◆ Required action: Would you reproduce exactly the lines below from the one holding "pLDDT: mean 83.34, std" through the one holding "data_AF-A0A0R2SG33-F1", inclusive, and no others?

** Data provided follows **

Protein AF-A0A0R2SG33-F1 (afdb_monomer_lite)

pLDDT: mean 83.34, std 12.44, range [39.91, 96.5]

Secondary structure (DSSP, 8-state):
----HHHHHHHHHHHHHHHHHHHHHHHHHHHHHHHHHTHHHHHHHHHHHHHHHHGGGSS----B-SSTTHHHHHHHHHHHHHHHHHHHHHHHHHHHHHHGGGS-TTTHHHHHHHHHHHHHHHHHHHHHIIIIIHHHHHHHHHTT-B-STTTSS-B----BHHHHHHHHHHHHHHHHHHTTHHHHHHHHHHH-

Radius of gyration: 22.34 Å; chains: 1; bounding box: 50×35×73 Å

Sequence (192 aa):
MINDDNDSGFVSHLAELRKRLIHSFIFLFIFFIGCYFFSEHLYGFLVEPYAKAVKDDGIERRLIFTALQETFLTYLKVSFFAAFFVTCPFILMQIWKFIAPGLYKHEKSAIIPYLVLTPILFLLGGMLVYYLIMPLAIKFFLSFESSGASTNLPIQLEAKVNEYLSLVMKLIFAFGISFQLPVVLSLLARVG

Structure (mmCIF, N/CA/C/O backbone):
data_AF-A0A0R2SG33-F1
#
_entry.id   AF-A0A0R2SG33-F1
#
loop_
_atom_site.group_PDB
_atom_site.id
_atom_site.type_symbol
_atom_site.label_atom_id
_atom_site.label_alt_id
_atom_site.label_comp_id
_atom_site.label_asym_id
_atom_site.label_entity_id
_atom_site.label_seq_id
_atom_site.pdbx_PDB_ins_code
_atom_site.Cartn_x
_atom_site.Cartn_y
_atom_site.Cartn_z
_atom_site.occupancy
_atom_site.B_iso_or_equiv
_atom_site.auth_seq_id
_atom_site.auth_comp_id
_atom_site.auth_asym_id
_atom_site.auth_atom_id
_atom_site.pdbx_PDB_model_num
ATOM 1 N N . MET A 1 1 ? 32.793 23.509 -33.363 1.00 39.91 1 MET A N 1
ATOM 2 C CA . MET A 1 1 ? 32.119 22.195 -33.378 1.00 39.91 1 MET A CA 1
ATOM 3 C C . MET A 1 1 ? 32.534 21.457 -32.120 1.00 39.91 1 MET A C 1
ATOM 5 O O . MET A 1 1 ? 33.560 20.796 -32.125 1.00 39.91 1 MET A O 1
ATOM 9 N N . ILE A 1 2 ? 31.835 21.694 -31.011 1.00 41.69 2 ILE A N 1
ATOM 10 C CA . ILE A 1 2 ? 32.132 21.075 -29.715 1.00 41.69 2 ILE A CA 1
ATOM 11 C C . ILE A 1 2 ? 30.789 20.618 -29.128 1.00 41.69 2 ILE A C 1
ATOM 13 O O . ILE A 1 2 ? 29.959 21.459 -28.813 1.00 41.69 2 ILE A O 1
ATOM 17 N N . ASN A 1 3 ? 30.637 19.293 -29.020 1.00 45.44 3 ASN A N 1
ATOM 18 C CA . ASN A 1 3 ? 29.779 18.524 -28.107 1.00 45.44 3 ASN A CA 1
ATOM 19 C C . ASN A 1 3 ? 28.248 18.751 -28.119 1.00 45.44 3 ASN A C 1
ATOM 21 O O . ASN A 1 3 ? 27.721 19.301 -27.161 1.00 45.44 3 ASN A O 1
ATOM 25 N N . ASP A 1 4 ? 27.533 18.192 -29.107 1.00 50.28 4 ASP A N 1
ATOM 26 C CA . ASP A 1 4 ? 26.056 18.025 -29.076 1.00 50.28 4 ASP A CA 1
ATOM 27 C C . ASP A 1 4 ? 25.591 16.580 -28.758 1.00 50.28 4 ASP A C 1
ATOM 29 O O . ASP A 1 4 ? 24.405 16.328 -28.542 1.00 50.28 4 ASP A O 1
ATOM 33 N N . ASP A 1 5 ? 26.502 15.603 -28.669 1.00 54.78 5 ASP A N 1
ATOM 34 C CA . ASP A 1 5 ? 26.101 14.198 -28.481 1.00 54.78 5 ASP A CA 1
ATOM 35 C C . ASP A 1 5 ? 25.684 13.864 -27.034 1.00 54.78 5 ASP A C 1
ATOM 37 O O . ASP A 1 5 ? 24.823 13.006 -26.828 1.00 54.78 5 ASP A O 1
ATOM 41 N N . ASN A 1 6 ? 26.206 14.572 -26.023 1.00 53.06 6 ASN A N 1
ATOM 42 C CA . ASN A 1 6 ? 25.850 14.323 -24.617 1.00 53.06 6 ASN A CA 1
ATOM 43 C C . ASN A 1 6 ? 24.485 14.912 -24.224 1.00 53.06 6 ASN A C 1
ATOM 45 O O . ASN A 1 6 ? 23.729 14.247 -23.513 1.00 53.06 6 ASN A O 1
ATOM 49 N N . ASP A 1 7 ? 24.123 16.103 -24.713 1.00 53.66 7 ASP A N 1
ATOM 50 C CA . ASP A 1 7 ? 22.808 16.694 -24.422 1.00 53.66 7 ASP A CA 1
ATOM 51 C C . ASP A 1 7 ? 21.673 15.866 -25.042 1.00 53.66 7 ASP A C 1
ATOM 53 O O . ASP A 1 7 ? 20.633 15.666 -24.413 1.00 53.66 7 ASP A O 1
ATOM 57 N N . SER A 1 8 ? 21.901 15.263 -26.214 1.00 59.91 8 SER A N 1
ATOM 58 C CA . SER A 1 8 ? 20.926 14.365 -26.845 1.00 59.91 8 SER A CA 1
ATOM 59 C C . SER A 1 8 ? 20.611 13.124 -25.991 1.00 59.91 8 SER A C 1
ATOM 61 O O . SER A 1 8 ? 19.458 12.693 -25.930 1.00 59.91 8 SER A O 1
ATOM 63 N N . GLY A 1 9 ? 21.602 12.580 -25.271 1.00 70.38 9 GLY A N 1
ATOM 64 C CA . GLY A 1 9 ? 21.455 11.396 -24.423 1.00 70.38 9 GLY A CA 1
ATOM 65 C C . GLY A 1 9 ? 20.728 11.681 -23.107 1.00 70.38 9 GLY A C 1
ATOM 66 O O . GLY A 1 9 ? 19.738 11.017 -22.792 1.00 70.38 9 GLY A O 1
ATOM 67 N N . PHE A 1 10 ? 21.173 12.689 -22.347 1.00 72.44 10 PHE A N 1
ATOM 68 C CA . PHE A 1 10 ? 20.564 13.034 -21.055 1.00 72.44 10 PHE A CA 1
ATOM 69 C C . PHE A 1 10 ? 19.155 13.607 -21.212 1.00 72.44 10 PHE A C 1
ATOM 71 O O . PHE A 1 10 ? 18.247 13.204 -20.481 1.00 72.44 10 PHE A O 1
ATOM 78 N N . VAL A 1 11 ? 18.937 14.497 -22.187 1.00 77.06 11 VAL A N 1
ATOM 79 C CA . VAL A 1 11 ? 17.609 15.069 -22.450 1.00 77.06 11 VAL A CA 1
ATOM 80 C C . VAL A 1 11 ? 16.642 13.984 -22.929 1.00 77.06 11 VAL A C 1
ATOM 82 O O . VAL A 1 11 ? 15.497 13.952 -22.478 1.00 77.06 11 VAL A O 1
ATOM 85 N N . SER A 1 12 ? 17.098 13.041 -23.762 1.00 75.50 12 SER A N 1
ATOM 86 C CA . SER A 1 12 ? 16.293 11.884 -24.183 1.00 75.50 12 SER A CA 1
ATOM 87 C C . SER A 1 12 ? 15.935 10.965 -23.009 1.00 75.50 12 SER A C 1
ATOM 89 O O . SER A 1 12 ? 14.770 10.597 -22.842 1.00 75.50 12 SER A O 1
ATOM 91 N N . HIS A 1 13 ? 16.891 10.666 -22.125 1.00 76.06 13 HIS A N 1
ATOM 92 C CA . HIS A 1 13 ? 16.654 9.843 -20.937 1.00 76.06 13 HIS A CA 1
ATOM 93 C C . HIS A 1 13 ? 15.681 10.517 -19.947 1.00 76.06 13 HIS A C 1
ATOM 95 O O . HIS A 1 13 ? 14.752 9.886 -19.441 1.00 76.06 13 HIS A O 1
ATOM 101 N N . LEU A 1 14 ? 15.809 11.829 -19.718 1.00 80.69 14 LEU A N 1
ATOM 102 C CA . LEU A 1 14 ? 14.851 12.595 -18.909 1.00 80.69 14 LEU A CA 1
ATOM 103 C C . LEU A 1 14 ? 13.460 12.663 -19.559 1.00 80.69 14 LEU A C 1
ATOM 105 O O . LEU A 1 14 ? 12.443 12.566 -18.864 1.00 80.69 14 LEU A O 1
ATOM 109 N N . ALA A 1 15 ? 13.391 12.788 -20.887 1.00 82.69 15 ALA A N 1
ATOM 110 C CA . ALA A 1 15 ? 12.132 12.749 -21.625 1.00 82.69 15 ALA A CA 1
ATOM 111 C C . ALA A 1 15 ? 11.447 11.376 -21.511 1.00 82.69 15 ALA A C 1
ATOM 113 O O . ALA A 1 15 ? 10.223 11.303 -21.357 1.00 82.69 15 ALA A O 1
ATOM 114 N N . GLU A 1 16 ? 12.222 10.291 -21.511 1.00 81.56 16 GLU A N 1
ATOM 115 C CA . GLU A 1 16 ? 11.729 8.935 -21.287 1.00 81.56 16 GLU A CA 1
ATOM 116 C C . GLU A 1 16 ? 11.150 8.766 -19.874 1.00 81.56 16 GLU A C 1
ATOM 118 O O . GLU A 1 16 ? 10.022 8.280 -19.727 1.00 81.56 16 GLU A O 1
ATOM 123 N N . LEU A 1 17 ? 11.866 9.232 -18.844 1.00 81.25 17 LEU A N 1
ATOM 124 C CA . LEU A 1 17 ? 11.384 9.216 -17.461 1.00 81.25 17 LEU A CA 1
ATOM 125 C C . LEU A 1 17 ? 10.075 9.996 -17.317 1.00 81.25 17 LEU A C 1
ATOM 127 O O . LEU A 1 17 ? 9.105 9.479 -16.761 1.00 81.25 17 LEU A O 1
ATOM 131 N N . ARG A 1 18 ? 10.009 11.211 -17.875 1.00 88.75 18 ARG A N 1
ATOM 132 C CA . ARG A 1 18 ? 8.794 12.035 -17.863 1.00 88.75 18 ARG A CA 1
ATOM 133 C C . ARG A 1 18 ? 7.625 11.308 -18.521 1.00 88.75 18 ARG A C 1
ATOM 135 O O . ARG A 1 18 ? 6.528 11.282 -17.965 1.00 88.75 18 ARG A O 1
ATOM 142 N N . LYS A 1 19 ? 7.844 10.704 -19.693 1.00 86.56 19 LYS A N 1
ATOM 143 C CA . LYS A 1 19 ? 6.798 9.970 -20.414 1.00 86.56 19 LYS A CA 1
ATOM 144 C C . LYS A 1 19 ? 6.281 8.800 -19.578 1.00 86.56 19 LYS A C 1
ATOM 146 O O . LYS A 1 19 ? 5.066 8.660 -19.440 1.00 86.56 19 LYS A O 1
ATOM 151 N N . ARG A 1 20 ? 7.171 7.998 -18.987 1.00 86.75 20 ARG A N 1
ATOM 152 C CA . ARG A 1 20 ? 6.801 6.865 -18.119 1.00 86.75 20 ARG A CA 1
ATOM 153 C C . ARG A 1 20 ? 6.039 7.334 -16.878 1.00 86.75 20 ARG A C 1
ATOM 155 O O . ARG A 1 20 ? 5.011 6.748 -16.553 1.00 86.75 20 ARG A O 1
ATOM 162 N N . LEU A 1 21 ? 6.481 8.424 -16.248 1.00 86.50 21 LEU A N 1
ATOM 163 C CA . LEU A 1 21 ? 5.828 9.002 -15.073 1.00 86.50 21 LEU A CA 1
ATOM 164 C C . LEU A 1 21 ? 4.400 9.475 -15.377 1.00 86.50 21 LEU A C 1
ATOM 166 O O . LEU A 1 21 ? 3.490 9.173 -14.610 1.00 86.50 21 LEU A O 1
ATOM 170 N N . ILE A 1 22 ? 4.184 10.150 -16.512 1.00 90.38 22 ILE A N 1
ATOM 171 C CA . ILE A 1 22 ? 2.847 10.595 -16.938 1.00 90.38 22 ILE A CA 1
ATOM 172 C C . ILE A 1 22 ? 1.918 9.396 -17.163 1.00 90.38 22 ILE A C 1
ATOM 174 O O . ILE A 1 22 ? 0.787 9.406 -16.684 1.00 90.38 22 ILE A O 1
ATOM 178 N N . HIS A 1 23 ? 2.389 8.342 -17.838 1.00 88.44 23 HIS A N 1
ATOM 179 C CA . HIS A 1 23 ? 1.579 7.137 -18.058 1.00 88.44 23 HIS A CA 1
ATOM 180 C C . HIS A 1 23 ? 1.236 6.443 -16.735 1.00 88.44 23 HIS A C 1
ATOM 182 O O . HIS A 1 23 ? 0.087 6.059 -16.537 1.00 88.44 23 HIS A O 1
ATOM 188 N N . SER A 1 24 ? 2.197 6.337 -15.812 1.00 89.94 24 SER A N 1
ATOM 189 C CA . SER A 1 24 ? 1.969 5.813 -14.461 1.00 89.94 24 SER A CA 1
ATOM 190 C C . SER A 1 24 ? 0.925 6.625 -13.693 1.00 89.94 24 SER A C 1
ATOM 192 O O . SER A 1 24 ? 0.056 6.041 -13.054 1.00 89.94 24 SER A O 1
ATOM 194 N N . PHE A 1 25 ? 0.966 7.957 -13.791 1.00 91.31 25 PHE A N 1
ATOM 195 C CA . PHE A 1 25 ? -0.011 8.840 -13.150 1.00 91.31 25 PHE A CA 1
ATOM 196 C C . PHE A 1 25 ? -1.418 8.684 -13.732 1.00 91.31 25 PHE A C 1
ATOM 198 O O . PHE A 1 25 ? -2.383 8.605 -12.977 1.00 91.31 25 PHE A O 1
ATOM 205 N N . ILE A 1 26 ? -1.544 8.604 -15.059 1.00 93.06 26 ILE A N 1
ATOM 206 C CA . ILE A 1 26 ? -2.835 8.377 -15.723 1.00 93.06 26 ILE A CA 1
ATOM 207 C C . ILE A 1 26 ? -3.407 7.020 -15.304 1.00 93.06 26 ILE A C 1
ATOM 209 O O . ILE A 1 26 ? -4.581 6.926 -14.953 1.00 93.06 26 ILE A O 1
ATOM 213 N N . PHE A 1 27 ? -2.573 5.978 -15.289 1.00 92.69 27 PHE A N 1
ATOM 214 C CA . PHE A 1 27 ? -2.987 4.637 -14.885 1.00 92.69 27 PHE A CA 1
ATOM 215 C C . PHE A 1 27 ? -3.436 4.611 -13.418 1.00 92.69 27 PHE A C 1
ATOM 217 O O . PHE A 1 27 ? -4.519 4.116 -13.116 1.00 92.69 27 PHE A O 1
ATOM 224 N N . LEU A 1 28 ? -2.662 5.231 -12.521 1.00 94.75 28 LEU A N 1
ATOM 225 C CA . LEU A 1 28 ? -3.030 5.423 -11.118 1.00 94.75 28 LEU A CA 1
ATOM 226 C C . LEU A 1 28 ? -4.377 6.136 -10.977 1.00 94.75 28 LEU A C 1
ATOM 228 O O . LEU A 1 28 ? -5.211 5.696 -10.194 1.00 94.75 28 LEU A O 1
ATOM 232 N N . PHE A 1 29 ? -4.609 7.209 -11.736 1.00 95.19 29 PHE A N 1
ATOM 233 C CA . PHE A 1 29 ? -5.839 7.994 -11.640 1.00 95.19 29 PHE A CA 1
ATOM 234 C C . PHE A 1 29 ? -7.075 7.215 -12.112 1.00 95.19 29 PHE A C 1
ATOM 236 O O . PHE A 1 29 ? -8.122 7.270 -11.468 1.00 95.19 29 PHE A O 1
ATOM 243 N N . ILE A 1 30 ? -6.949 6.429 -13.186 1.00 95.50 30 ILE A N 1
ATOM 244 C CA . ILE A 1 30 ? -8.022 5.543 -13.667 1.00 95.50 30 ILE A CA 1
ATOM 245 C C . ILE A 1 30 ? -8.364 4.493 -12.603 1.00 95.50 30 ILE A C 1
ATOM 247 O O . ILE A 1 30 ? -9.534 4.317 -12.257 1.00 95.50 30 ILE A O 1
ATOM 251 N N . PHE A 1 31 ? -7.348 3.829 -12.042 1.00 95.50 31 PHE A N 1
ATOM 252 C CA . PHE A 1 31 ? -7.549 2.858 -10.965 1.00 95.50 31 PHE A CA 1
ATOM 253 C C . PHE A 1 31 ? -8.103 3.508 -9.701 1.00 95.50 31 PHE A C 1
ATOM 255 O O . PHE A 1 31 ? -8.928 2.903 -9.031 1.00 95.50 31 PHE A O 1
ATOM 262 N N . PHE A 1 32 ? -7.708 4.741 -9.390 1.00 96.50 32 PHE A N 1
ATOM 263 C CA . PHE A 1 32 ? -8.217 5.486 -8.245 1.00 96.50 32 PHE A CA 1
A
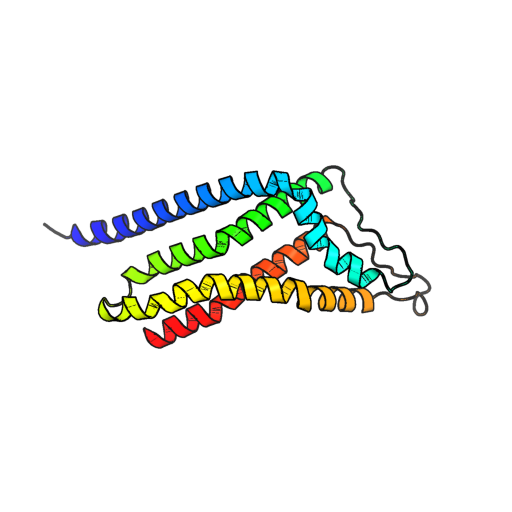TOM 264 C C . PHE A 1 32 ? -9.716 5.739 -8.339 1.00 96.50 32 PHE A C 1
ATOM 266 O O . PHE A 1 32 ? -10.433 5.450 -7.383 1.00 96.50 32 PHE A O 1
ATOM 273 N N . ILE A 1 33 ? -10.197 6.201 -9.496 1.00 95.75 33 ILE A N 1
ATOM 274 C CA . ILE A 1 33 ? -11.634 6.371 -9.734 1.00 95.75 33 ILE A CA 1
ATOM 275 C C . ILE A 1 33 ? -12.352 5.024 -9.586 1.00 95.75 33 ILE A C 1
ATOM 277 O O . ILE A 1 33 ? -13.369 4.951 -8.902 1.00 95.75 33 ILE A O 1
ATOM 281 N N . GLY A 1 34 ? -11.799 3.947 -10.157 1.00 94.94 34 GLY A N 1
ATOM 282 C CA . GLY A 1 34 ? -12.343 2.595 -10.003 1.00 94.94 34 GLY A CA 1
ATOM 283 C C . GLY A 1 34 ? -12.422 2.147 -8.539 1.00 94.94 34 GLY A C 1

** End of Data provided **

◆ Problem solution:
pLDDT: mean 83.34, std 12.44, range [39.91, 96.5]

Secondary structure (DSSP, 8-state):
----HHHHHHHHHHHHHHHHHHHHHHHHHHHHHHHHHTHHHHHHHHHHHHHHHHGGGSS----B-SSTTHHHHHHHHHHHHHHHHHHHHHHHHHHHHHHGGGS-TTTHHHHHHHHHHHHHHHHHHHHHIIIIIHHHHHHHHHTT-B-STTTSS-B----BHHHHHHHHHHHHHHHHHHTTHHHHHHHHHHH-

Radius of gyration: 22.34 Å; chains: 1; bounding box: 50×35×73 Å

Sequence (192 aa):
MINDDNDSGFVSHLAELRKRLIHSFIFLFIFFIGCYFFSEHLYGFLVEPYAKAVKDDGIERRLIFTALQETFLTYLKVSFFAAFFVTCPFILMQIWKFIAPGLYKHEKSAIIPYLVLTPILFLLGGMLVYYLIMPLAIKFFLSFESSGASTNLPIQLEAKVNEYLSLVMKLIFAFGISFQLPVVLSLLARVG

Structure (mmCIF, N/CA/C/O backbone):
data_AF-A0A0R2SG33-F1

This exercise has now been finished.